[[ Provided material open ]]

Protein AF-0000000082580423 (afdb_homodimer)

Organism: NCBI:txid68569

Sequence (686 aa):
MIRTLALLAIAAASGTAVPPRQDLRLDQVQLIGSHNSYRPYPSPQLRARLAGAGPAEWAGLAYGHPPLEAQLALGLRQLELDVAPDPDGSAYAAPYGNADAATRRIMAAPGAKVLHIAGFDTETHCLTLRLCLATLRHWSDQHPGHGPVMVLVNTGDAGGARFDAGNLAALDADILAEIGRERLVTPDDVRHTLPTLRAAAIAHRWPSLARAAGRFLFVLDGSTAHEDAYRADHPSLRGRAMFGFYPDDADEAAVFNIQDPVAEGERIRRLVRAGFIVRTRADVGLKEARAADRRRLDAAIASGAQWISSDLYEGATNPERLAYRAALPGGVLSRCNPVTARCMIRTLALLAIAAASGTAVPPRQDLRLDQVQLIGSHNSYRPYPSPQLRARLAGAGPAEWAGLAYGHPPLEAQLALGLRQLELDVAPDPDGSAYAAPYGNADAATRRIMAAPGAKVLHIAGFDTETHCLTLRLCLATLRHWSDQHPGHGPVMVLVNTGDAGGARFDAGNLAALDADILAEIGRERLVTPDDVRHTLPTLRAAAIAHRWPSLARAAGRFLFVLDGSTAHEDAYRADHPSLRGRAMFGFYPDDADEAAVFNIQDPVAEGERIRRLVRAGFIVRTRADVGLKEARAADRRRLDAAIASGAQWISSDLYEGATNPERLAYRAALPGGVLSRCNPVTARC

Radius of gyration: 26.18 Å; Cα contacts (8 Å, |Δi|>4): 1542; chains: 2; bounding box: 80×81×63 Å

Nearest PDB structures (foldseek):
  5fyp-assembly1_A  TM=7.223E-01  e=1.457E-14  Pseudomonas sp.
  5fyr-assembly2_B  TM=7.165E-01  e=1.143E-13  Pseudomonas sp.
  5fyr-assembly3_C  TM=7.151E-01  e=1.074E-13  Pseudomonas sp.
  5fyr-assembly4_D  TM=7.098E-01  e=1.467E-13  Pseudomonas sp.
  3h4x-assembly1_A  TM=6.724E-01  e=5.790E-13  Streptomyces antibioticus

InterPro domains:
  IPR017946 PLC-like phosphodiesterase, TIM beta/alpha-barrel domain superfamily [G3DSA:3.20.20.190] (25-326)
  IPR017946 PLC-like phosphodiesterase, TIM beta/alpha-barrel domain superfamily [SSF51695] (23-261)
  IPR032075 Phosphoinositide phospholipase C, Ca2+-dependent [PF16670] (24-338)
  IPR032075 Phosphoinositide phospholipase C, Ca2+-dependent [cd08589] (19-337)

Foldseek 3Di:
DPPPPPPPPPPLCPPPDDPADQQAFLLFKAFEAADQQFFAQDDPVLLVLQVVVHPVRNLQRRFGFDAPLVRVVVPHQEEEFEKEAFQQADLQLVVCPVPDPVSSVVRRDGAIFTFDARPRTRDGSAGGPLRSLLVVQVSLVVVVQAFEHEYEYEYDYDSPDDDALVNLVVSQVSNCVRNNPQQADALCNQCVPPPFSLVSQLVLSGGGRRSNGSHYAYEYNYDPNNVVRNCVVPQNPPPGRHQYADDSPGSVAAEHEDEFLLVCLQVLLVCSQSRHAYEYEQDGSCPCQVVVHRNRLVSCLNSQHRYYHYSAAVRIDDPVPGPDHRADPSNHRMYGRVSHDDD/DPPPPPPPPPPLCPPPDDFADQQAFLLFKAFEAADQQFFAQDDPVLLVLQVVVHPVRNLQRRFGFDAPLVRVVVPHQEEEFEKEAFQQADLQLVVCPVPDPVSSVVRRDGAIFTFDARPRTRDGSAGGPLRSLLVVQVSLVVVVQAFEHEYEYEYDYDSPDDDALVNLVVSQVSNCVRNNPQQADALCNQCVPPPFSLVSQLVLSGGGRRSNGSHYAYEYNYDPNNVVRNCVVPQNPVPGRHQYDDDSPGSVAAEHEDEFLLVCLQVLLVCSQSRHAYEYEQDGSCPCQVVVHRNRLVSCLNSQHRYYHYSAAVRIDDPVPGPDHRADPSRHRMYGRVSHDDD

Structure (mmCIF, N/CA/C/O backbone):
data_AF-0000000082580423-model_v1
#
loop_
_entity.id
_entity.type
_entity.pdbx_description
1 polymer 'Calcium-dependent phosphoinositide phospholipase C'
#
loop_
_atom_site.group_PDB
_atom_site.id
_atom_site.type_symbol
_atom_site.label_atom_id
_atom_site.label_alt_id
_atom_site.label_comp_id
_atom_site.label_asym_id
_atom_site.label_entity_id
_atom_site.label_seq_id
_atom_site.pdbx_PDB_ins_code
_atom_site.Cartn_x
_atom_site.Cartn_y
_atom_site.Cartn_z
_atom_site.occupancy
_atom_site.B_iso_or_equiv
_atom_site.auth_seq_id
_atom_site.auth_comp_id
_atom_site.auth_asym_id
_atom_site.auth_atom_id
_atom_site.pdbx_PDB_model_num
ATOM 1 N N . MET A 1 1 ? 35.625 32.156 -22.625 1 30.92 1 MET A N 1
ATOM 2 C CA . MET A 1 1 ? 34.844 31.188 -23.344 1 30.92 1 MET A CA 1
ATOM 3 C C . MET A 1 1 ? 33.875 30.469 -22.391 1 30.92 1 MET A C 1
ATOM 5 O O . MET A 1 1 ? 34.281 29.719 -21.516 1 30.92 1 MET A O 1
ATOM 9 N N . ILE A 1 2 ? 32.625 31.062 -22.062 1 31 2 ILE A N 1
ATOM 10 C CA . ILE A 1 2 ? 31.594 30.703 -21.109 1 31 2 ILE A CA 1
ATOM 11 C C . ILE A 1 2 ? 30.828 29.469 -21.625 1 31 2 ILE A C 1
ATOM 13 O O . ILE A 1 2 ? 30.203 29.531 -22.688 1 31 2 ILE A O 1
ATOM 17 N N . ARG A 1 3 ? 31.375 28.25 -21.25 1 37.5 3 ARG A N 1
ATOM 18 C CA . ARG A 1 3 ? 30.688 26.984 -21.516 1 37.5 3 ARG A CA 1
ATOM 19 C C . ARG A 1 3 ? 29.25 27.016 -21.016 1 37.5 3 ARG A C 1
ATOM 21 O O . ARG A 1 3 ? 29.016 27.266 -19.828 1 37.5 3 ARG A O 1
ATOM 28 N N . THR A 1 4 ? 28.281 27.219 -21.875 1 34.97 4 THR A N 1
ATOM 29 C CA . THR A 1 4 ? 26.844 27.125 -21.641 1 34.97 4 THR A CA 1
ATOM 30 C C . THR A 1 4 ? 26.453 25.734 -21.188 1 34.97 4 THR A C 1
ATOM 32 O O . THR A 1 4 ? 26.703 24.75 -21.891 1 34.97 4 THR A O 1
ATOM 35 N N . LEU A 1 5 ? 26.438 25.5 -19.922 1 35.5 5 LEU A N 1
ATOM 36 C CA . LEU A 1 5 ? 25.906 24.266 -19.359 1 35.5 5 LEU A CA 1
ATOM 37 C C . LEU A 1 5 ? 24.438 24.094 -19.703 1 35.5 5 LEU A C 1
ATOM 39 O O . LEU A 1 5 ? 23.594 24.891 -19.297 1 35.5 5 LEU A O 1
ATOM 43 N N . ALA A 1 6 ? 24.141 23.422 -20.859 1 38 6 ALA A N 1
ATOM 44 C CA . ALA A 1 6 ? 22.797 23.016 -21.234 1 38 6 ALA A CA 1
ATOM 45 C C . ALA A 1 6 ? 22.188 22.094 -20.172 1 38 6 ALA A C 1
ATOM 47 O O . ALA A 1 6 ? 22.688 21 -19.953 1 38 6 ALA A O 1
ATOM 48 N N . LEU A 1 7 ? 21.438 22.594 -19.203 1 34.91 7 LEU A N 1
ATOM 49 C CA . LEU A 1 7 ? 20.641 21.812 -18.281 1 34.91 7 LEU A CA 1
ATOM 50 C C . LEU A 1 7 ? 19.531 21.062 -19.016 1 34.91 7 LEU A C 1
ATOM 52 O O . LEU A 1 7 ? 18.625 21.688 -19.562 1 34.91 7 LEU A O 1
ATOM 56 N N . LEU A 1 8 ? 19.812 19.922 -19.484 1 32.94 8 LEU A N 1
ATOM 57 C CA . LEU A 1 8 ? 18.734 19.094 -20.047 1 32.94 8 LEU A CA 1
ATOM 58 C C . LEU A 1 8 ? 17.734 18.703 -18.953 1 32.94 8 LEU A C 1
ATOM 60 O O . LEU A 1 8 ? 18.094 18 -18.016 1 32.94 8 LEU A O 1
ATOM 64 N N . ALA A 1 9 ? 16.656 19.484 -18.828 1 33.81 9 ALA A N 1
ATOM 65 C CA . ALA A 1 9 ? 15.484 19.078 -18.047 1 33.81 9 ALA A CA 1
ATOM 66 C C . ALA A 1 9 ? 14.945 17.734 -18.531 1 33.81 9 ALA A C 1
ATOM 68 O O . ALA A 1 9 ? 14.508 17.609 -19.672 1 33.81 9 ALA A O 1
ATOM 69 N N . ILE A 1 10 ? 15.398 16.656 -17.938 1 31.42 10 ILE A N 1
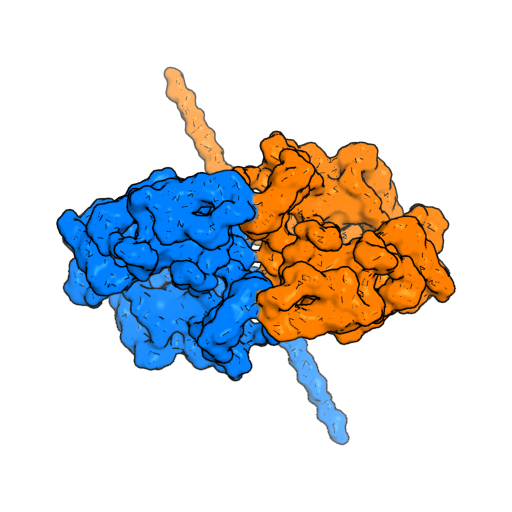ATOM 70 C CA . ILE A 1 10 ? 14.75 15.367 -18.172 1 31.42 10 ILE A CA 1
ATOM 71 C C . ILE A 1 10 ? 13.281 15.438 -17.734 1 31.42 10 ILE A C 1
ATOM 73 O O . ILE A 1 10 ? 12.984 15.648 -16.562 1 31.42 10 ILE A O 1
ATOM 77 N N . ALA A 1 11 ? 12.391 15.758 -18.578 1 32.38 11 ALA A N 1
ATOM 78 C CA . ALA A 1 11 ? 10.953 15.625 -18.375 1 32.38 11 ALA A CA 1
ATOM 79 C C . ALA A 1 11 ? 10.594 14.211 -17.938 1 32.38 11 ALA A C 1
ATOM 81 O O . ALA A 1 11 ? 10.805 13.242 -18.672 1 32.38 11 ALA A O 1
ATOM 82 N N . ALA A 1 12 ? 10.586 14 -16.672 1 34.66 12 ALA A N 1
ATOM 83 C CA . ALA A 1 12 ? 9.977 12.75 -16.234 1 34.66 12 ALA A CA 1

[[ Provided material closed ]]

What you are asked to do:
Using the entries above, return each line in which the word "dependent" occurs.

Answer to this problem:
  IPR032075 Phosphoinositide phospholipase C, Ca2+-dependent [PF16670] (24-338)
  IPR032075 Phosphoinositide phospholipase C, Ca2+-dependent [cd08589] (19-337)
1 polymer 'Calcium-dependent phosphoinositide phospholipase C'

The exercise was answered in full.